Work to be completed
Leaving out pictures, output exactly the lines below from the one that has "ATOM 429 C CA" through the one that has "ATOM 437 N N", and nothing else.

Exercise material
+++

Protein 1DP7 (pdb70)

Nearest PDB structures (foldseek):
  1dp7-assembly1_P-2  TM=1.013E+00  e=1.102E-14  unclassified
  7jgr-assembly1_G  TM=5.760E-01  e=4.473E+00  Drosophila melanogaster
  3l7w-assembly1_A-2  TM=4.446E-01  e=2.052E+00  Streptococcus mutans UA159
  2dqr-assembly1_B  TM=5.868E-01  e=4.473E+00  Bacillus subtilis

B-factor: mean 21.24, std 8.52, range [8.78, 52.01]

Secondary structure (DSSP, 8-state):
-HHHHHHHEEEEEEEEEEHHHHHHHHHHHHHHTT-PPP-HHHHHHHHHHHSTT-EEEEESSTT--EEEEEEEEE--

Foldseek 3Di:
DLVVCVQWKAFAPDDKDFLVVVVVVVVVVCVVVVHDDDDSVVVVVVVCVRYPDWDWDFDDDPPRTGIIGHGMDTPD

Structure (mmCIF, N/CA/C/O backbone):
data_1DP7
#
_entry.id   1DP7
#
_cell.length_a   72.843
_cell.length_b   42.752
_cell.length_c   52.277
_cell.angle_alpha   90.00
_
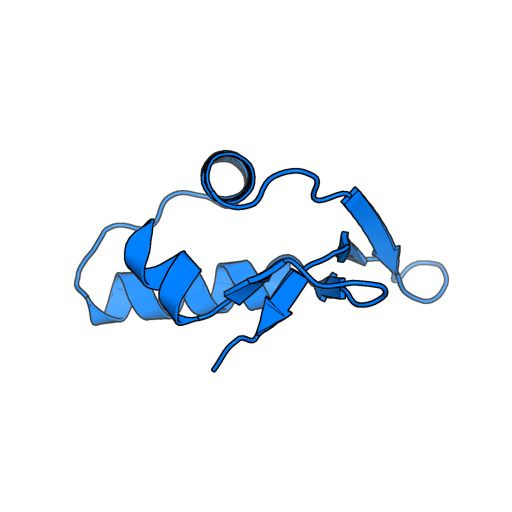cell.angle_beta   109.21
_cell.angle_gamma   90.00
#
_symmetry.space_group_name_H-M   'C 1 2 1'
#
loop_
_entity.id
_entity.type
_entity.pdbx_description
1 polymer "DNA (5'-D(*CP*GP*(BRU)P*TP*AP*CP*CP*AP*(BRU)P*GP*GP*TP*AP*AP*CP*G)-3')"
2 polymer 'MHC CLASS II TRANSCRIPTION FACTOR HRFX1'
3 non-polymer 1,2-ETHANEDIOL
4 non-polymer DI(HYDROXYETHYL)ETHER
5 water water
#
loop_
_atom_site.group_PDB
_atom_site.id
_atom_site.type_symbol
_atom_site.label_atom_id
_atom_site.label_alt_id
_atom_site.
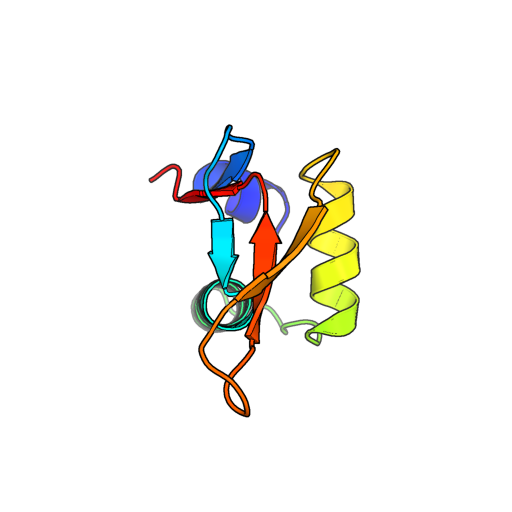label_comp_id
_atom_site.label_asym_id
_atom_site.label_entity_id
_atom_site.label_seq_id
_atom_site.pdbx_PDB_ins_code
_atom_site.Cartn_x
_atom_site.Cartn_y
_atom_site.Cartn_z
_atom_site.occupancy
_atom_site.B_iso_or_equiv
_atom_site.auth_seq_id
_atom_site.auth_comp_id
_atom_site.auth_asym_id
_atom_site.auth_atom_id
_atom_site.pdbx_PDB_model_num
ATOM 326 N N . THR B 2 1 ? 37.045 22.126 31.784 1.00 25.27 1 THR P N 1
ATOM 327 C CA . THR B 2 1 ? 36.359 21.757 33.035 1.00 25.04 1 THR P CA 1
ATOM 328 C C . THR B 2 1 ? 35.913 22.981 33.868 1.00 23.67 1 THR P C 1
ATOM 329 O O . THR B 2 1 ? 35.383 22.816 34.965 1.00 23.34 1 THR P O 1
ATOM 333 N N . VAL B 2 2 ? 36.137 24.196 33.354 1.00 23.34 2 VAL P N 1
ATOM 334 C CA . VAL B 2 2 ? 35.726 25.412 34.074 1.00 22.72 2 VAL P CA 1
ATOM 335 C C . VAL B 2 2 ? 34.212 25.408 34.320 1.00 22.10 2 VAL P C 1
ATOM 336 O O . VAL B 2 2 ? 33.740 25.595 35.441 1.00 22.39 2 VAL P O 1
ATOM 340 N N . GLN B 2 3 ? 33.420 25.152 33.277 1.00 21.16 3 GLN P N 1
ATOM 341 C CA . GLN B 2 3 ? 31.983 25.159 33.517 1.00 21.35 3 GLN P CA 1
ATOM 342 C C . GLN B 2 3 ? 31.529 24.000 34.405 1.00 19.33 3 GLN P C 1
ATOM 343 O O . GLN B 2 3 ? 30.632 24.138 35.232 1.00 21.33 3 GLN P O 1
ATOM 349 N N . TRP B 2 4 ? 32.170 22.833 34.281 1.00 20.67 4 TRP P N 1
ATOM 350 C CA . TRP B 2 4 ? 31.782 21.739 35.163 1.00 19.55 4 TRP P CA 1
ATOM 351 C C . TRP B 2 4 ? 32.047 22.189 36.662 1.00 17.95 4 TRP P C 1
ATOM 352 O O . TRP B 2 4 ? 31.256 21.915 37.582 1.00 18.83 4 TRP P O 1
ATOM 363 N N . LEU B 2 5 ? 33.164 22.857 36.891 1.00 17.27 5 LEU P N 1
ATOM 364 C CA . LEU B 2 5 ? 33.460 23.304 38.245 1.00 16.57 5 LEU P CA 1
ATOM 365 C C . LEU B 2 5 ? 32.387 24.279 38.719 1.00 16.96 5 LEU P C 1
ATOM 366 O O . LEU B 2 5 ? 31.843 24.139 39.797 1.00 18.02 5 LEU P O 1
ATOM 371 N N . LEU B 2 6 ? 32.085 25.245 37.882 1.00 18.66 6 LEU P N 1
ATOM 372 C CA . LEU B 2 6 ? 31.063 26.245 38.276 1.00 19.83 6 LEU P CA 1
ATOM 373 C C . LEU B 2 6 ? 29.680 25.637 38.502 1.00 20.71 6 LEU P C 1
ATOM 374 O O . LEU B 2 6 ? 28.905 26.115 39.356 1.00 21.78 6 LEU P O 1
ATOM 379 N N . ASP B 2 7 ? 29.350 24.574 37.755 1.00 21.80 7 ASP P N 1
ATOM 380 C CA . ASP B 2 7 ? 28.063 23.878 37.894 1.00 21.61 7 ASP P CA 1
ATOM 381 C C . ASP B 2 7 ? 27.975 23.007 39.132 1.00 21.85 7 ASP P C 1
ATOM 382 O O . ASP B 2 7 ? 26.908 22.749 39.644 1.00 22.34 7 ASP P O 1
ATOM 387 N N . ASN B 2 8 ? 29.118 22.596 39.662 1.00 19.47 8 ASN P N 1
ATOM 388 C CA . ASN B 2 8 ? 29.110 21.727 40.791 1.00 19.97 8 ASN P CA 1
ATOM 389 C C . ASN B 2 8 ? 29.596 22.325 42.115 1.00 18.36 8 ASN P C 1
ATOM 390 O O . ASN B 2 8 ? 29.268 21.772 43.174 1.00 18.95 8 ASN P O 1
ATOM 395 N N . TYR B 2 9 ? 30.323 23.447 42.064 1.00 17.18 9 TYR P N 1
ATOM 396 C CA . TYR B 2 9 ? 30.867 24.053 43.298 1.00 17.84 9 TYR P CA 1
ATOM 397 C C . TYR B 2 9 ? 30.744 25.567 43.244 1.00 18.03 9 TYR P C 1
ATOM 398 O O . TYR B 2 9 ? 30.596 26.126 42.168 1.00 18.24 9 TYR P O 1
ATOM 407 N N . GLU B 2 10 ? 30.841 26.205 44.419 1.00 18.13 10 GLU P N 1
ATOM 408 C CA . GLU B 2 10 ? 30.785 27.670 44.512 1.00 19.17 10 GLU P CA 1
ATOM 409 C C . GLU B 2 10 ? 31.532 28.134 45.754 1.00 18.22 10 GLU P C 1
ATOM 410 O O . GLU B 2 10 ? 31.622 27.391 46.720 1.00 17.94 10 GLU P O 1
ATOM 416 N N . THR B 2 11 ? 32.034 29.361 45.705 1.00 18.58 11 THR P N 1
ATOM 417 C CA . THR B 2 11 ? 32.732 29.969 46.846 1.00 18.34 11 THR P CA 1
ATOM 418 C C . THR B 2 11 ? 31.635 30.179 47.870 1.00 17.71 11 THR P C 1
ATOM 419 O O . THR B 2 11 ? 30.445 30.383 47.532 1.00 17.45 11 THR P O 1
ATOM 423 N N . ALA B 2 12 ? 32.021 30.089 49.140 1.00 16.44 12 ALA P N 1
ATOM 424 C CA . ALA B 2 12 ? 31.051 30.223 50.214 1.00 17.19 12 ALA P CA 1
ATOM 425 C C . ALA B 2 12 ? 31.827 30.561 51.467 1.00 17.15 12 ALA P C 1
ATOM 426 O O . ALA B 2 12 ? 33.040 30.405 51.497 1.00 17.72 12 ALA P O 1
ATOM 428 N N . GLU B 2 13 ? 31.117 30.981 52.501 1.00 16.14 13 GLU P N 1
ATOM 429 C CA . GLU B 2 13 ? 31.710 31.385 53.727 1.00 16.51 13 GLU P CA 1
ATOM 430 C C . GLU B 2 13 ? 31.673 30.385 54.841 1.00 15.56 13 GLU P C 1
ATOM 431 O O . GLU B 2 13 ? 30.686 29.684 55.040 1
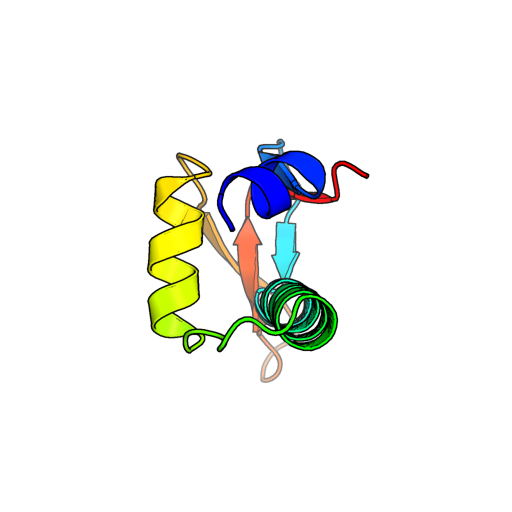.00 15.47 13 GLU P O 1
ATOM 437 N N . GLY B 2 14 ? 32.821 30.225 55.475 1.00 14.42 14 GLY P N 1
ATOM 438 C CA . GLY B 2 14 ? 32.894 29.400 56.667 1.00 17.01 14 GLY P CA 1
ATOM 439 C C . GLY B 2 14 ? 32.808 27.895 56.504 1.00 17.74 14 GLY P C 1
ATOM 440 O O . GLY B 2 14 ? 32.624 27.184 57.498 1.00 19.25 14 GLY P O 1
ATOM 441 N N . VAL B 2 15 ? 32.976 27.419 55.287 1.00 16.73 15 VAL P N 1
ATOM 442 C CA . VAL B 2 15 ? 32.907 25.985 55.023 1.00 16.80 15 VAL P CA 1
ATOM 443 C C . VAL B 2 15 ? 34.080 25.550 54.145 1.00 15.23 15 VAL P C 1
ATOM 444 O O . VAL B 2 15 ? 34.688 26.344 53.442 1.00 15.74 15 VAL P O 1
ATOM 448 N N . SER B 2 16 ? 34.452 24.294 54.247 1.00 16.61 16 SER P N 1
ATOM 449 C CA . SER B 2 16 ? 35.563 23.791 53.443 1.00 17.14 16 SER P CA 1
ATOM 450 C C . SER B 2 16 ? 35.247 22.394 52.898 1.00 16.84 16 SER P C 1
ATOM 451 O O . SER B 2 16 ? 34.280 21.728 53.330 1.00 18.24 16 SER P O 1
ATOM 454 N N . LEU B 2 17 ? 36.071 21.972 51.951 1.00 15.24 17 LEU P N 1
ATOM 455 C CA . LEU B 2 17 ? 35.973 20.648 51.308 1.00 14.95 17 LEU P CA 1
ATOM 456 C C . LEU B 2 17 ? 37.339 20.015 51.253 1.00 13.31 17 LEU P C 1
ATOM 457 O O . LEU B 2 17 ? 38.316 20.682 50.977 1.00 14.20 17 LEU P O 1
ATOM 462 N N . PRO B 2 18 ? 37.446 18.713 51.564 1.00 13.40 18 PRO P N 1
ATOM 463 C CA . PRO B 2 18 ? 38.753 18.096 51.491 1.00 13.33 18 PRO P CA 1
ATOM 464 C C . PRO B 2 18 ? 39.209 18.150 50.036 1.00 12.22 18 PRO P C 1
ATOM 465 O O . PRO B 2 18 ? 38.367 17.908 49.114 1.00 13.60 18 PRO P O 1
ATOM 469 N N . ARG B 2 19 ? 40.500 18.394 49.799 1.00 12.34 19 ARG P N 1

+++

Answer section
ATOM 429 C CA . GLU B 2 13 ? 31.710 31.385 53.727 1.00 16.51 13 GLU P CA 1
ATOM 430 C C . GLU B 2 13 ? 31.673 30.385 54.841 1.00 15.56 13 GLU P C 1
ATOM 431 O O . GLU B 2 13 ? 30.686 29.684 55.040 1
.00 15.47 13 GLU P O 1
ATOM 437 N N . GLY B 2 14 ? 32.821 30.225 55.475 1.00 14.42 14 GLY P N 1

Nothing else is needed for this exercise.